Ok ive done a little bit of digging through my old and new models the ones i don't use and i've managed to put together a little space marine starter force this includes:

Codex Space Marines

A body from the masters boxset (the one with the powerfist also inlcudes base if you tell me what you would like to equip with i will look i my bits box to see i have what you would like.Just been stripped but might need a scrub ive got the worse of it off)

5 Squad of assault terminators (made from the AoBR termis plus a couple of teleport homers) *Traded*

AoBR dreadnought

10 Man Squad of Deathwatch marines (can be used as sternguard or tactical marines. Thrown in a couple arms a back pack, shoulder pads {inquisitorial and plain} and flamer so you can switch one of the heavy bolters to a flamer.)

7 Man scout (all CCW and bolt pistols also includes 7 bases, just been stripped but might need a scrub ive got the worse of it off)

Also for you smurfs players out there who cant afford the marneus and honour guard boxset, I have marneus in power armour with banner (I think it might be OOP the one i have)

This is what i would like:

Eldar Codex

2 squads of dire avenger (preferably unpainted don't mind if they are built)

phoenix lord (any don't mind also dont mind if painted)

Avatar

any aspect warrior squad (except for dire avengers)

I will do both troops for the dire avengers, terminator for a aspect warrior squad, Dreadnought for a avatar, HQ body for a phoenix lord. Marneus anything eldar or feugans axe.

Don't mind seperating if you have what i have listed and also will split troops but i will only swap those for dire avengers.

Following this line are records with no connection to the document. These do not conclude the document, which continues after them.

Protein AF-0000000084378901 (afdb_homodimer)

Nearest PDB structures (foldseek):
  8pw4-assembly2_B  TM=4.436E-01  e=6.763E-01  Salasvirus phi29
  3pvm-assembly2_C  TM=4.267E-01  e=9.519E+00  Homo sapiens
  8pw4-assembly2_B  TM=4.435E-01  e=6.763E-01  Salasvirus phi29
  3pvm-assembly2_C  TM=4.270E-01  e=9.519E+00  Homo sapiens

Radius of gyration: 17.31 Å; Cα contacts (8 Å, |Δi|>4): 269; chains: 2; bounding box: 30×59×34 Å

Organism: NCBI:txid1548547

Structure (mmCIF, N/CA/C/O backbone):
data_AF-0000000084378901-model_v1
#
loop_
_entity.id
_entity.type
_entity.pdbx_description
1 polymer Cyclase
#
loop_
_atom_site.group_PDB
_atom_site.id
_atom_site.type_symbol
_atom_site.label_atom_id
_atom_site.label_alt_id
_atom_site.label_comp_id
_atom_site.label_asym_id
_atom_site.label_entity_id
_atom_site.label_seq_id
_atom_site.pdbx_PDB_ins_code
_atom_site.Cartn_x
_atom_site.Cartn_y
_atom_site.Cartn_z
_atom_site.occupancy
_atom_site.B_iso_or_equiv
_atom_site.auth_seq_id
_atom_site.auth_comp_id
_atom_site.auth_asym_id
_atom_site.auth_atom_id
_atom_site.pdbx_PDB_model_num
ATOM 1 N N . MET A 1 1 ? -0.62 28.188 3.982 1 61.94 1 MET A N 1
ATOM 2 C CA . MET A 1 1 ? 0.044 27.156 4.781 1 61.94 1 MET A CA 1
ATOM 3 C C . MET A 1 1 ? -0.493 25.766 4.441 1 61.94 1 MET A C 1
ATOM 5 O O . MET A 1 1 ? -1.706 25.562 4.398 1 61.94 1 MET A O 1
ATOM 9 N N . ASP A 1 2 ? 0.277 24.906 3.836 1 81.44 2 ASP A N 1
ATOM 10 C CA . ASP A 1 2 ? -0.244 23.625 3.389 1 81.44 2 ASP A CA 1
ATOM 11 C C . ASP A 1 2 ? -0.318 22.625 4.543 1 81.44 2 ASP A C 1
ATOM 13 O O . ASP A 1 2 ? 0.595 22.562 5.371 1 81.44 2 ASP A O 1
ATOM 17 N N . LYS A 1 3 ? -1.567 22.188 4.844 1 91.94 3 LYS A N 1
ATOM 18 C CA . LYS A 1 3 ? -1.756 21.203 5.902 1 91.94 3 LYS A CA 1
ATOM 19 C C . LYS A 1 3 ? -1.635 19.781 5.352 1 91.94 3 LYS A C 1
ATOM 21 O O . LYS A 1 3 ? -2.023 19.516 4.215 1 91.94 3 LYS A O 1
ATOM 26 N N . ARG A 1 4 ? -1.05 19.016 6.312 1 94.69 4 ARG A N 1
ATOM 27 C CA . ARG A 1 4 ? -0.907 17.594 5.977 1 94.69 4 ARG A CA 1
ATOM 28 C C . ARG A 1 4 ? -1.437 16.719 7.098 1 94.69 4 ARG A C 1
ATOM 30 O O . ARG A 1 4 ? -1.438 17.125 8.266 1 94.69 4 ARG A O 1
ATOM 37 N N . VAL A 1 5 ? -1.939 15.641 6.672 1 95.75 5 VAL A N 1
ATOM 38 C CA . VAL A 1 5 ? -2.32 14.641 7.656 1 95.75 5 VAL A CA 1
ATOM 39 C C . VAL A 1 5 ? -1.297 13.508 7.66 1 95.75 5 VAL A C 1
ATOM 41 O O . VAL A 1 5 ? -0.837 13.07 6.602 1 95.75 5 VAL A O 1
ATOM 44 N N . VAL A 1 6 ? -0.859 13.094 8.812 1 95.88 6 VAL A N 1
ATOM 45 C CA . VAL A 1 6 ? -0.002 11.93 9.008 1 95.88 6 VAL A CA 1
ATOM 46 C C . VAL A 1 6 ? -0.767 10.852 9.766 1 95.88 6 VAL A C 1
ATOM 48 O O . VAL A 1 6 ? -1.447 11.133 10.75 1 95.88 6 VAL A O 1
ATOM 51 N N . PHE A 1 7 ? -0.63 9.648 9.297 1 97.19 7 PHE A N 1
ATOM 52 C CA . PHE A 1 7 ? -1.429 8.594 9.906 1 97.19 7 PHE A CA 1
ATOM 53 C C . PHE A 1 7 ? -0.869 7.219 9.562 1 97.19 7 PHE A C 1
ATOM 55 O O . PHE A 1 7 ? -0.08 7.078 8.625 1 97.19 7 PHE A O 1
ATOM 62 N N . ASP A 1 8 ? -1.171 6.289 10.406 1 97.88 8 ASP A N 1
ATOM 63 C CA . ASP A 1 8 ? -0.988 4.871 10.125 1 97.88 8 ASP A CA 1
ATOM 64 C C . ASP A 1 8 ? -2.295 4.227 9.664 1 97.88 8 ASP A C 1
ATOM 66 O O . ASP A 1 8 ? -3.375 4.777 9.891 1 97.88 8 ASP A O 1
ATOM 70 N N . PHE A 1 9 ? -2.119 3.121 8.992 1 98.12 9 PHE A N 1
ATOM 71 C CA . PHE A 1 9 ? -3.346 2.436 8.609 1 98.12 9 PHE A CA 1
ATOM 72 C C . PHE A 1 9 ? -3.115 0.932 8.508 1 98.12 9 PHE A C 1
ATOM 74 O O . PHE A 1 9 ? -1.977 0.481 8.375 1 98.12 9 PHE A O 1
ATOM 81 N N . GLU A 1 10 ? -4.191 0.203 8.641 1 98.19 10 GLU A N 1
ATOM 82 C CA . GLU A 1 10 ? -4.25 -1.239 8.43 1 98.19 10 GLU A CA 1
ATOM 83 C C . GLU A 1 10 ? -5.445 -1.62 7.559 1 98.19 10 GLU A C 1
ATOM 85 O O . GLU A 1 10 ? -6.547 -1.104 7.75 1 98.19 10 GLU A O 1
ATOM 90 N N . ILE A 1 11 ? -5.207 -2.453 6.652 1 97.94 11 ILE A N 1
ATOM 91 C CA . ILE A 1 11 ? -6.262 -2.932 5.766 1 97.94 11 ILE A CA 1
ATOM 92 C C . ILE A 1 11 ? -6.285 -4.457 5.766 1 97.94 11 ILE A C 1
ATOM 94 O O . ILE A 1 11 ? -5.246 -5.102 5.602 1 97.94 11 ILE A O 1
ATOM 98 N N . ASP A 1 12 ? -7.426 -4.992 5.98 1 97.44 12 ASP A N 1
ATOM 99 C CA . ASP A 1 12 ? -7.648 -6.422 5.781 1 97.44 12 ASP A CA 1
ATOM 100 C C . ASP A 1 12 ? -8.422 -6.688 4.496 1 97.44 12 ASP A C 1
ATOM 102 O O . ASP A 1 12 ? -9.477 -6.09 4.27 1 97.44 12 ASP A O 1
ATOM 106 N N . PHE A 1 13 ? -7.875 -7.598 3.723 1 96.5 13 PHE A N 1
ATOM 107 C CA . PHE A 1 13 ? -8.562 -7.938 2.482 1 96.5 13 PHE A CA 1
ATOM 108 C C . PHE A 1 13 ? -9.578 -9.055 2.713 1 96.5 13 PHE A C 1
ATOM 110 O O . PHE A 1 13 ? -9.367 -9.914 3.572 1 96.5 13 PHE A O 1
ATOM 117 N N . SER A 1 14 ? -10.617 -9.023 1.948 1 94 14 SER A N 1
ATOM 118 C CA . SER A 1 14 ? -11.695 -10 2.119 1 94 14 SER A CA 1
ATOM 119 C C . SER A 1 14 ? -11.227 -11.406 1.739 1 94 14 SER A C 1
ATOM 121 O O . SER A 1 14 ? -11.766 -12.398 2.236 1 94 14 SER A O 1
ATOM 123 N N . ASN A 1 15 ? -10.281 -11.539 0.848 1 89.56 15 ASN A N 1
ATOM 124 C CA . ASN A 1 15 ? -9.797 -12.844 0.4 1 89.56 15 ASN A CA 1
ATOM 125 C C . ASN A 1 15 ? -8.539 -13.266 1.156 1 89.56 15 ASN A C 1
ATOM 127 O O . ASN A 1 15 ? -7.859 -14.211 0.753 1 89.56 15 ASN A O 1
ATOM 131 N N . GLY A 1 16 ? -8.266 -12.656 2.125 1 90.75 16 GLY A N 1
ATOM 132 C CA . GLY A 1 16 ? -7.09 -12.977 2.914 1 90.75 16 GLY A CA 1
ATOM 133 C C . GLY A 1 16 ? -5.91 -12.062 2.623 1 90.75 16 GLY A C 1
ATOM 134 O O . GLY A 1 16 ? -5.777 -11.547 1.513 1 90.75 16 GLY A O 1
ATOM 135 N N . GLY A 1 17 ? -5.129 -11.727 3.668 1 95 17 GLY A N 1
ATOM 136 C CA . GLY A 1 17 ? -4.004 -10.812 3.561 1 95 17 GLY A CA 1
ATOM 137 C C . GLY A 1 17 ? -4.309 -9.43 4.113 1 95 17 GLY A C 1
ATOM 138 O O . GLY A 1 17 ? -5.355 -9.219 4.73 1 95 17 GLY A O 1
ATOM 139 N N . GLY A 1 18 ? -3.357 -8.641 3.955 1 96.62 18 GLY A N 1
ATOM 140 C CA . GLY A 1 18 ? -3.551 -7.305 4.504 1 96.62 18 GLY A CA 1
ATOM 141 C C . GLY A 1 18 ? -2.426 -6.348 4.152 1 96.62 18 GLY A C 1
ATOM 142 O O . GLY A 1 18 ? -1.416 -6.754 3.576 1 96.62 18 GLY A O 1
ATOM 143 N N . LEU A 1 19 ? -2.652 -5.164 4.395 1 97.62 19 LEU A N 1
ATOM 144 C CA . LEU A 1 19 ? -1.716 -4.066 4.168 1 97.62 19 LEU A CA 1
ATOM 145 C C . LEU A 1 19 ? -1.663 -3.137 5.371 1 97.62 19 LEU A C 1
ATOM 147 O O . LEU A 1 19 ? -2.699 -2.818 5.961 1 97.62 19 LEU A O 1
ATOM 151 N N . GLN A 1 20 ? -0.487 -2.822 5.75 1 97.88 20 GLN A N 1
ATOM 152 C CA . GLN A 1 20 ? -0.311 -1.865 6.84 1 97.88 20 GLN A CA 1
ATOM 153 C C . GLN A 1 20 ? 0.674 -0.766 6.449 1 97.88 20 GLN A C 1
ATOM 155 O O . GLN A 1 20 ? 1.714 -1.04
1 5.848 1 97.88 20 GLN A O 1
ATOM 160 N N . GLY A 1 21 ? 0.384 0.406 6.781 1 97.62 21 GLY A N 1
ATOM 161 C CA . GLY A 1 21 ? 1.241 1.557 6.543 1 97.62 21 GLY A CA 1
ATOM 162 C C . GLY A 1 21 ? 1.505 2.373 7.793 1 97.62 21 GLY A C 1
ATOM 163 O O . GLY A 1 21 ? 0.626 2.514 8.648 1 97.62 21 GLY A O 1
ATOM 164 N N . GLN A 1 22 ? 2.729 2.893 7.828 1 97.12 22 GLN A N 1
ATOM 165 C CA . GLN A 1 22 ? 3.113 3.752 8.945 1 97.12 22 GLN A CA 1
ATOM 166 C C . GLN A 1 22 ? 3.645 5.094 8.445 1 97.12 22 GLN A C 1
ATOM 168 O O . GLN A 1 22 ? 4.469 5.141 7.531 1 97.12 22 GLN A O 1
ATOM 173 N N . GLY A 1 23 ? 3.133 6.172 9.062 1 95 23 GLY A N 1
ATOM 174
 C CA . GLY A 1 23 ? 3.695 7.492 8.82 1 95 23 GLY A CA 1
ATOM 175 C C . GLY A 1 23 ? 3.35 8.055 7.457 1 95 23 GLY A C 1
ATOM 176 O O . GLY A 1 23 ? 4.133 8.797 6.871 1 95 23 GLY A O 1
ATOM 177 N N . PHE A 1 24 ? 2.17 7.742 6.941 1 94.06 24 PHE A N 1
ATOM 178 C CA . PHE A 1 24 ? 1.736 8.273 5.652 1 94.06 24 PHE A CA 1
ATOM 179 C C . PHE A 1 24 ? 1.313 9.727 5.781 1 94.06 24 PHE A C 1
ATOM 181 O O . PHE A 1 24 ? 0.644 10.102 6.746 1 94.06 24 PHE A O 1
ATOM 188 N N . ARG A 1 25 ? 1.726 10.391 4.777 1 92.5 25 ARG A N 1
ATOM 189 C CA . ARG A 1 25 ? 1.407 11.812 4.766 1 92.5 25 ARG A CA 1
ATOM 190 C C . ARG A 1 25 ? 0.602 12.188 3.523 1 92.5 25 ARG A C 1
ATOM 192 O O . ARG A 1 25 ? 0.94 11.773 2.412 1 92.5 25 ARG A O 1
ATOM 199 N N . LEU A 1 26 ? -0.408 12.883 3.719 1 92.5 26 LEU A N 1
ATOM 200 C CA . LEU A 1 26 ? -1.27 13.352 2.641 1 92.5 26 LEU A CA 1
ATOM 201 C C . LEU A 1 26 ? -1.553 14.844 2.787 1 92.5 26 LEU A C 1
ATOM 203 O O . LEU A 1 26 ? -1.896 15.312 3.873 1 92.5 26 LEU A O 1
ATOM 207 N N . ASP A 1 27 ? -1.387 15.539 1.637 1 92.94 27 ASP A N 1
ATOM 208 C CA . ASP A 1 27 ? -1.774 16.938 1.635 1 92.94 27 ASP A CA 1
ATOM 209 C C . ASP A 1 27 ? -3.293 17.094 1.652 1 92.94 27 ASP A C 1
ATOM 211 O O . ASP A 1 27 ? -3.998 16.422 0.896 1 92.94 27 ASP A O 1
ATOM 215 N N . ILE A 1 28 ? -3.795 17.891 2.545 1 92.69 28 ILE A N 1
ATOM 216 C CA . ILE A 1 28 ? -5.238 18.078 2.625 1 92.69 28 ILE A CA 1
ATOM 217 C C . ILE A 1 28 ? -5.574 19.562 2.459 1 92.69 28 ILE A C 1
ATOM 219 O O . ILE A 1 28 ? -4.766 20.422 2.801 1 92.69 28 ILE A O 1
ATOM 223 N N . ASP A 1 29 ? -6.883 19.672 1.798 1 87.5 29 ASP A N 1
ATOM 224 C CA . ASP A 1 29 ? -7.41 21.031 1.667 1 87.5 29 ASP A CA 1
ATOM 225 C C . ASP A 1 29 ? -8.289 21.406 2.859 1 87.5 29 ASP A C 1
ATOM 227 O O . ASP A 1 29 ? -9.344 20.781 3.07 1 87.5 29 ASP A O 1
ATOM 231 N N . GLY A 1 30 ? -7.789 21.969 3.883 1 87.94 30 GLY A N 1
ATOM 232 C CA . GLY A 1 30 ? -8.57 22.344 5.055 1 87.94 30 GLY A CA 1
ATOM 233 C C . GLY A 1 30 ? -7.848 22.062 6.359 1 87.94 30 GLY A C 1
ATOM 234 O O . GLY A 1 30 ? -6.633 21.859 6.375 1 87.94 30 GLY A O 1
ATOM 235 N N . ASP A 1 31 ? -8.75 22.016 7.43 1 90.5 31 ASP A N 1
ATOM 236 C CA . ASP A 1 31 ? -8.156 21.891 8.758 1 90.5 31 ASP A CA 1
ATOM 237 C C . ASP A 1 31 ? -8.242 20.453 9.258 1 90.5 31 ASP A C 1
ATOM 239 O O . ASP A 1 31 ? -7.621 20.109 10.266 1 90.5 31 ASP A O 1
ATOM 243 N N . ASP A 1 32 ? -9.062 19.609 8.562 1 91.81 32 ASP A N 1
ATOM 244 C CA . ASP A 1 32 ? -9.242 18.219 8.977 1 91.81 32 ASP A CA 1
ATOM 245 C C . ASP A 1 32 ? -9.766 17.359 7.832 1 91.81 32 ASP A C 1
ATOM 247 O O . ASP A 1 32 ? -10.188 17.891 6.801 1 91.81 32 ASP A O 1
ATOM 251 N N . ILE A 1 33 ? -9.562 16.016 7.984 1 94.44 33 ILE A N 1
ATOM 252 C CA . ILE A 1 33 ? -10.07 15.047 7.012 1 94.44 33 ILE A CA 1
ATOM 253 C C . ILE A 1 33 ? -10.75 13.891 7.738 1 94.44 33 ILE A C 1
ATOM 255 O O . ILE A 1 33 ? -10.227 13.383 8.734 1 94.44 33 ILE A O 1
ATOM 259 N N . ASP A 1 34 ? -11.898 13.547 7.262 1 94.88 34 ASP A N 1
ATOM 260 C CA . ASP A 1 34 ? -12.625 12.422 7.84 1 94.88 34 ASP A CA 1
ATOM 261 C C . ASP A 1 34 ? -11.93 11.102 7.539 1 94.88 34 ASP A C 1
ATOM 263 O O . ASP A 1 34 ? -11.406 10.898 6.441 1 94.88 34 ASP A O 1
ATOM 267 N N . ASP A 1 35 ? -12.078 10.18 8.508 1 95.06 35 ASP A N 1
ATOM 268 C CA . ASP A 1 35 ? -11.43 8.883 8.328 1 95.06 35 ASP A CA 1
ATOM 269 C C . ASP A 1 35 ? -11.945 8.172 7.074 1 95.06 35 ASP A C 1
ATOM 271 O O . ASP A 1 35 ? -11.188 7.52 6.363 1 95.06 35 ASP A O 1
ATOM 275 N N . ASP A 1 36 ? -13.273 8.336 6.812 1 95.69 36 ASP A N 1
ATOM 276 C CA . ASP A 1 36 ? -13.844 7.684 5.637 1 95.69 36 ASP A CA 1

Only trading as i dont have paypal or anything like that. *UK ONLY PLEASE* as i cannot afford international postage.

Thanks for looking.

Gothic

P.S sorry for any spelling or punctuation problems.


----------



## Sethis (Jun 4, 2009)

I can trade you unpainted Fire Dragons for Terminators, please PM me if interested.


----------



## Gothic (May 12, 2008)

Sethis i've replied


----------